# Best broker in the area



## The Langeeee (Aug 20, 2010)

Who are the best brokers in the area? What would be the best way to sell a boat fast? Has anyone had good luck with anyone in particular?


----------



## Catchin Hell (Oct 9, 2007)

In this market, the best way to sell fast is to take a beating. I keep seeing beautiful boats listed for next to nothing compared to their book value and they're just not selling. I think before I'd sell in this market, I'd lease it out or get a partner if I couldn't afford it. Sorry to be the bearer of bad news.
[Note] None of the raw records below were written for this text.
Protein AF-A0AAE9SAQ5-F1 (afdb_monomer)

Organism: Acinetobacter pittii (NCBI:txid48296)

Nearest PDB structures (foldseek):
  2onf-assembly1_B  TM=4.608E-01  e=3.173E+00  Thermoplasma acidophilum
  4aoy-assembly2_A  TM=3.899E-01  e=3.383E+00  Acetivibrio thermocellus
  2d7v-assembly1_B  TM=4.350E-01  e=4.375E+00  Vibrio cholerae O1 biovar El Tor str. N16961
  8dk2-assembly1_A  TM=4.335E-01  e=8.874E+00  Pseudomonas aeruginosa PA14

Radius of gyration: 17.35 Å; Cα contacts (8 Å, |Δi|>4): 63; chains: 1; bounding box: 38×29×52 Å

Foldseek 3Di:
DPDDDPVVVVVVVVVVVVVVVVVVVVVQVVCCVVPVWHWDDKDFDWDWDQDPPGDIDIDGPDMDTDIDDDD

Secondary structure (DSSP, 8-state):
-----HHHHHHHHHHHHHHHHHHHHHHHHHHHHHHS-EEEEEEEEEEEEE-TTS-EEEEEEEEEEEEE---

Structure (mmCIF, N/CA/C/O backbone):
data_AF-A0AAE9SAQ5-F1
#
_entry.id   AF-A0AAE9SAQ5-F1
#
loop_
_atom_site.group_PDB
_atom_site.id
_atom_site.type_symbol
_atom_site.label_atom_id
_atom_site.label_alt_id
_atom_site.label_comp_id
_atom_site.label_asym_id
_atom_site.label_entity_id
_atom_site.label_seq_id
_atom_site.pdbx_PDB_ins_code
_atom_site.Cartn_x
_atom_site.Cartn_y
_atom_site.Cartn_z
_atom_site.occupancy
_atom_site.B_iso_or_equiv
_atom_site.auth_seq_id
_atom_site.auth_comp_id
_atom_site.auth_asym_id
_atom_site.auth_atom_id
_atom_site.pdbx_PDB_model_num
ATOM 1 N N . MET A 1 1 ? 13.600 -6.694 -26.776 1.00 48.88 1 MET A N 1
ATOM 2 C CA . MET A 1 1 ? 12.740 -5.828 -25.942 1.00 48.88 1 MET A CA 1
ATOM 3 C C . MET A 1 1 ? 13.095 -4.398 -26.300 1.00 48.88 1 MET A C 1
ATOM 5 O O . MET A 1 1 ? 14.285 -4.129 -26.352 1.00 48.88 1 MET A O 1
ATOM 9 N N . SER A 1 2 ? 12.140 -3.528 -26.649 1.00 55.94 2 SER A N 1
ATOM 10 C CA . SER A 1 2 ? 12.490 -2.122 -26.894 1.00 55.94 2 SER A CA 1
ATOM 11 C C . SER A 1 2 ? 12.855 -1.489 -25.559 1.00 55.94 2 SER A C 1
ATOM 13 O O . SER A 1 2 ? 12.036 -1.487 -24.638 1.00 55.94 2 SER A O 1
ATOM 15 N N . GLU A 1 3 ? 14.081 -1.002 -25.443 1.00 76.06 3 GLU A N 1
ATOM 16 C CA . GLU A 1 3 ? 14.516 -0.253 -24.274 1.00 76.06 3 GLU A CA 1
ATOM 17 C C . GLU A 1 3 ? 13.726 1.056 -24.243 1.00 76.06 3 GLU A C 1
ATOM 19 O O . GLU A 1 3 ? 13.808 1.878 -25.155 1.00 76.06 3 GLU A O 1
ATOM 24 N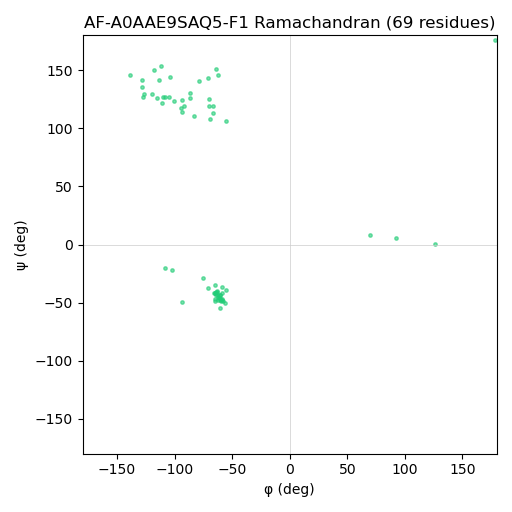 N . ILE A 1 4 ? 12.867 1.205 -23.236 1.00 83.19 4 ILE A N 1
ATOM 25 C CA . ILE A 1 4 ? 12.164 2.463 -22.994 1.00 83.19 4 ILE A CA 1
ATOM 26 C C . ILE A 1 4 ? 13.200 3.550 -22.692 1.00 83.19 4 ILE A C 1
ATOM 28 O O . ILE A 1 4 ? 14.226 3.280 -22.066 1.00 83.19 4 ILE A O 1
ATOM 32 N N . SER A 1 5 ? 12.940 4.786 -23.116 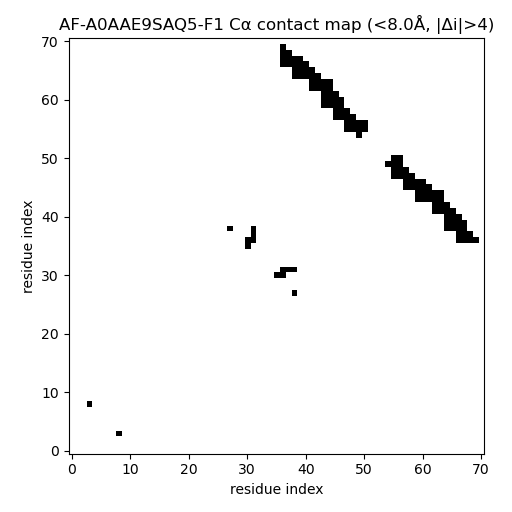1.00 88.00 5 SER A N 1
ATOM 33 C CA . SER A 1 5 ? 13.828 5.895 -22.758 1.00 88.00 5 SER A CA 1
ATOM 34 C C . SER A 1 5 ? 13.826 6.120 -21.240 1.00 88.00 5 SER A C 1
ATOM 36 O O . SER A 1 5 ? 12.815 5.889 -20.572 1.00 88.00 5 SER A O 1
ATOM 38 N N . VAL A 1 6 ? 14.935 6.625 -20.687 1.00 89.75 6 VAL A N 1
ATOM 39 C CA . VAL A 1 6 ? 15.031 6.962 -19.252 1.00 89.75 6 VAL A CA 1
ATOM 40 C C . VAL A 1 6 ? 13.920 7.933 -18.835 1.00 89.75 6 VAL A C 1
ATOM 42 O O . VAL A 1 6 ? 13.3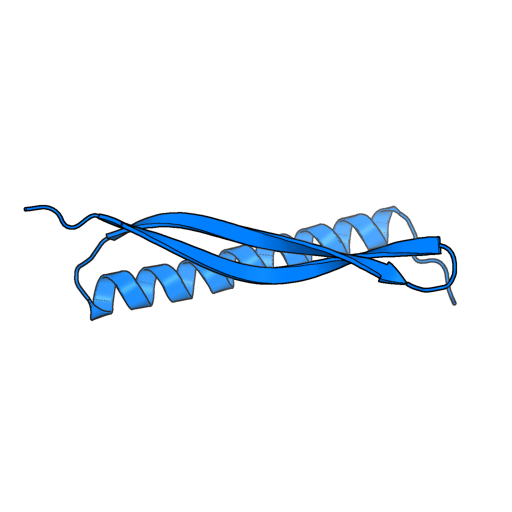23 7.764 -17.777 1.00 89.75 6 VAL A O 1
ATOM 45 N N . ALA A 1 7 ? 13.589 8.912 -19.683 1.00 91.50 7 ALA A N 1
ATOM 46 C CA . ALA A 1 7 ? 12.519 9.873 -19.415 1.00 91.50 7 ALA A CA 1
ATOM 47 C C . ALA A 1 7 ? 11.139 9.201 -19.322 1.00 91.50 7 ALA A C 1
ATOM 49 O O . ALA A 1 7 ? 10.342 9.521 -18.442 1.00 91.50 7 ALA A O 1
ATOM 50 N N . GLU A 1 8 ? 10.862 8.239 -20.202 1.00 92.12 8 GLU A N 1
ATOM 51 C CA . GLU A 1 8 ? 9.605 7.497 -20.175 1.00 92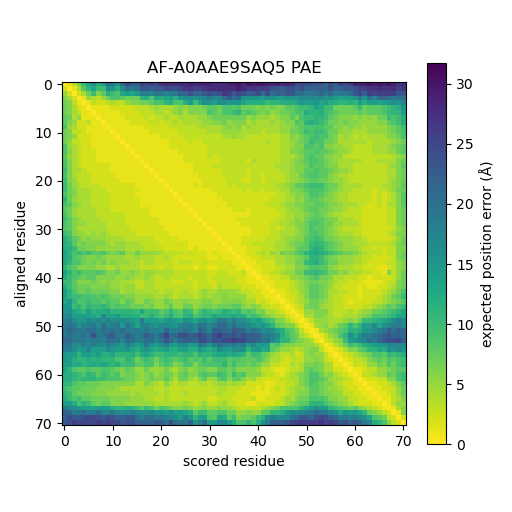.12 8 GLU A CA 1
ATOM 52 C C . GLU A 1 8 ? 9.521 6.541 -18.978 1.00 92.12 8 GLU A C 1
ATOM 54 O O . GLU A 1 8 ? 8.464 6.436 -18.356 1.00 92.12 8 GLU A O 1
ATOM 59 N N . TYR A 1 9 ? 10.635 5.906 -18.603 1.00 91.06 9 TYR A N 1
ATOM 60 C CA . TYR A 1 9 ? 10.744 5.140 -17.360 1.00 91.06 9 TYR A CA 1
ATOM 61 C C . TYR A 1 9 ? 10.399 5.998 -16.135 1.00 91.06 9 TYR A C 1
ATOM 63 O O . TYR A 1 9 ? 9.555 5.599 -15.333 1.00 91.06 9 TYR A O 1
ATOM 71 N N . VAL A 1 10 ? 11.011 7.182 -16.013 1.00 93.75 10 VAL A N 1
ATOM 72 C CA . VAL A 1 10 ? 10.780 8.096 -14.883 1.00 93.75 10 VAL A CA 1
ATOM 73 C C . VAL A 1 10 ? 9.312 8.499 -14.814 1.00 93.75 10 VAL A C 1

I wish you much luck with your sell...


----------



## knot @ Work (Apr 18, 2012)

What do you have ? 

This is a great place to post it with members looking to upgrade.


----------



## The Langeeee (Aug 20, 2010)

my 2005 cape horn is already posted on here


----------



## BananaTom (Feb 16, 2008)

*For a local broker, Terry Meyers does a good job of the complete package of a broker. *

*Then there is Anglers Edge stickey on the forsale thread.*


----------



## wld1985 (Oct 2, 2007)

Yeah..Im wanting to sell mine also,But I have'nt gotten any hits from it..I see others have theres priced more then mine...But have'nt even gotten offers..


----------



## skiff man99 (Oct 4, 2007)

I'll second Terry Meyers, he is a stand up guy and does what it takes to get it sold!


----------



## LITECATCH (Oct 2, 2007)

Terry can help you out. He is a great friend of mine! Myers Yacht Sales. 712-5459 Tell him i sent ya!


----------



## The Langeeee (Aug 20, 2010)

I called Terry. He gave me some great advice and some good back up plans. Thank you for the help guys.


----------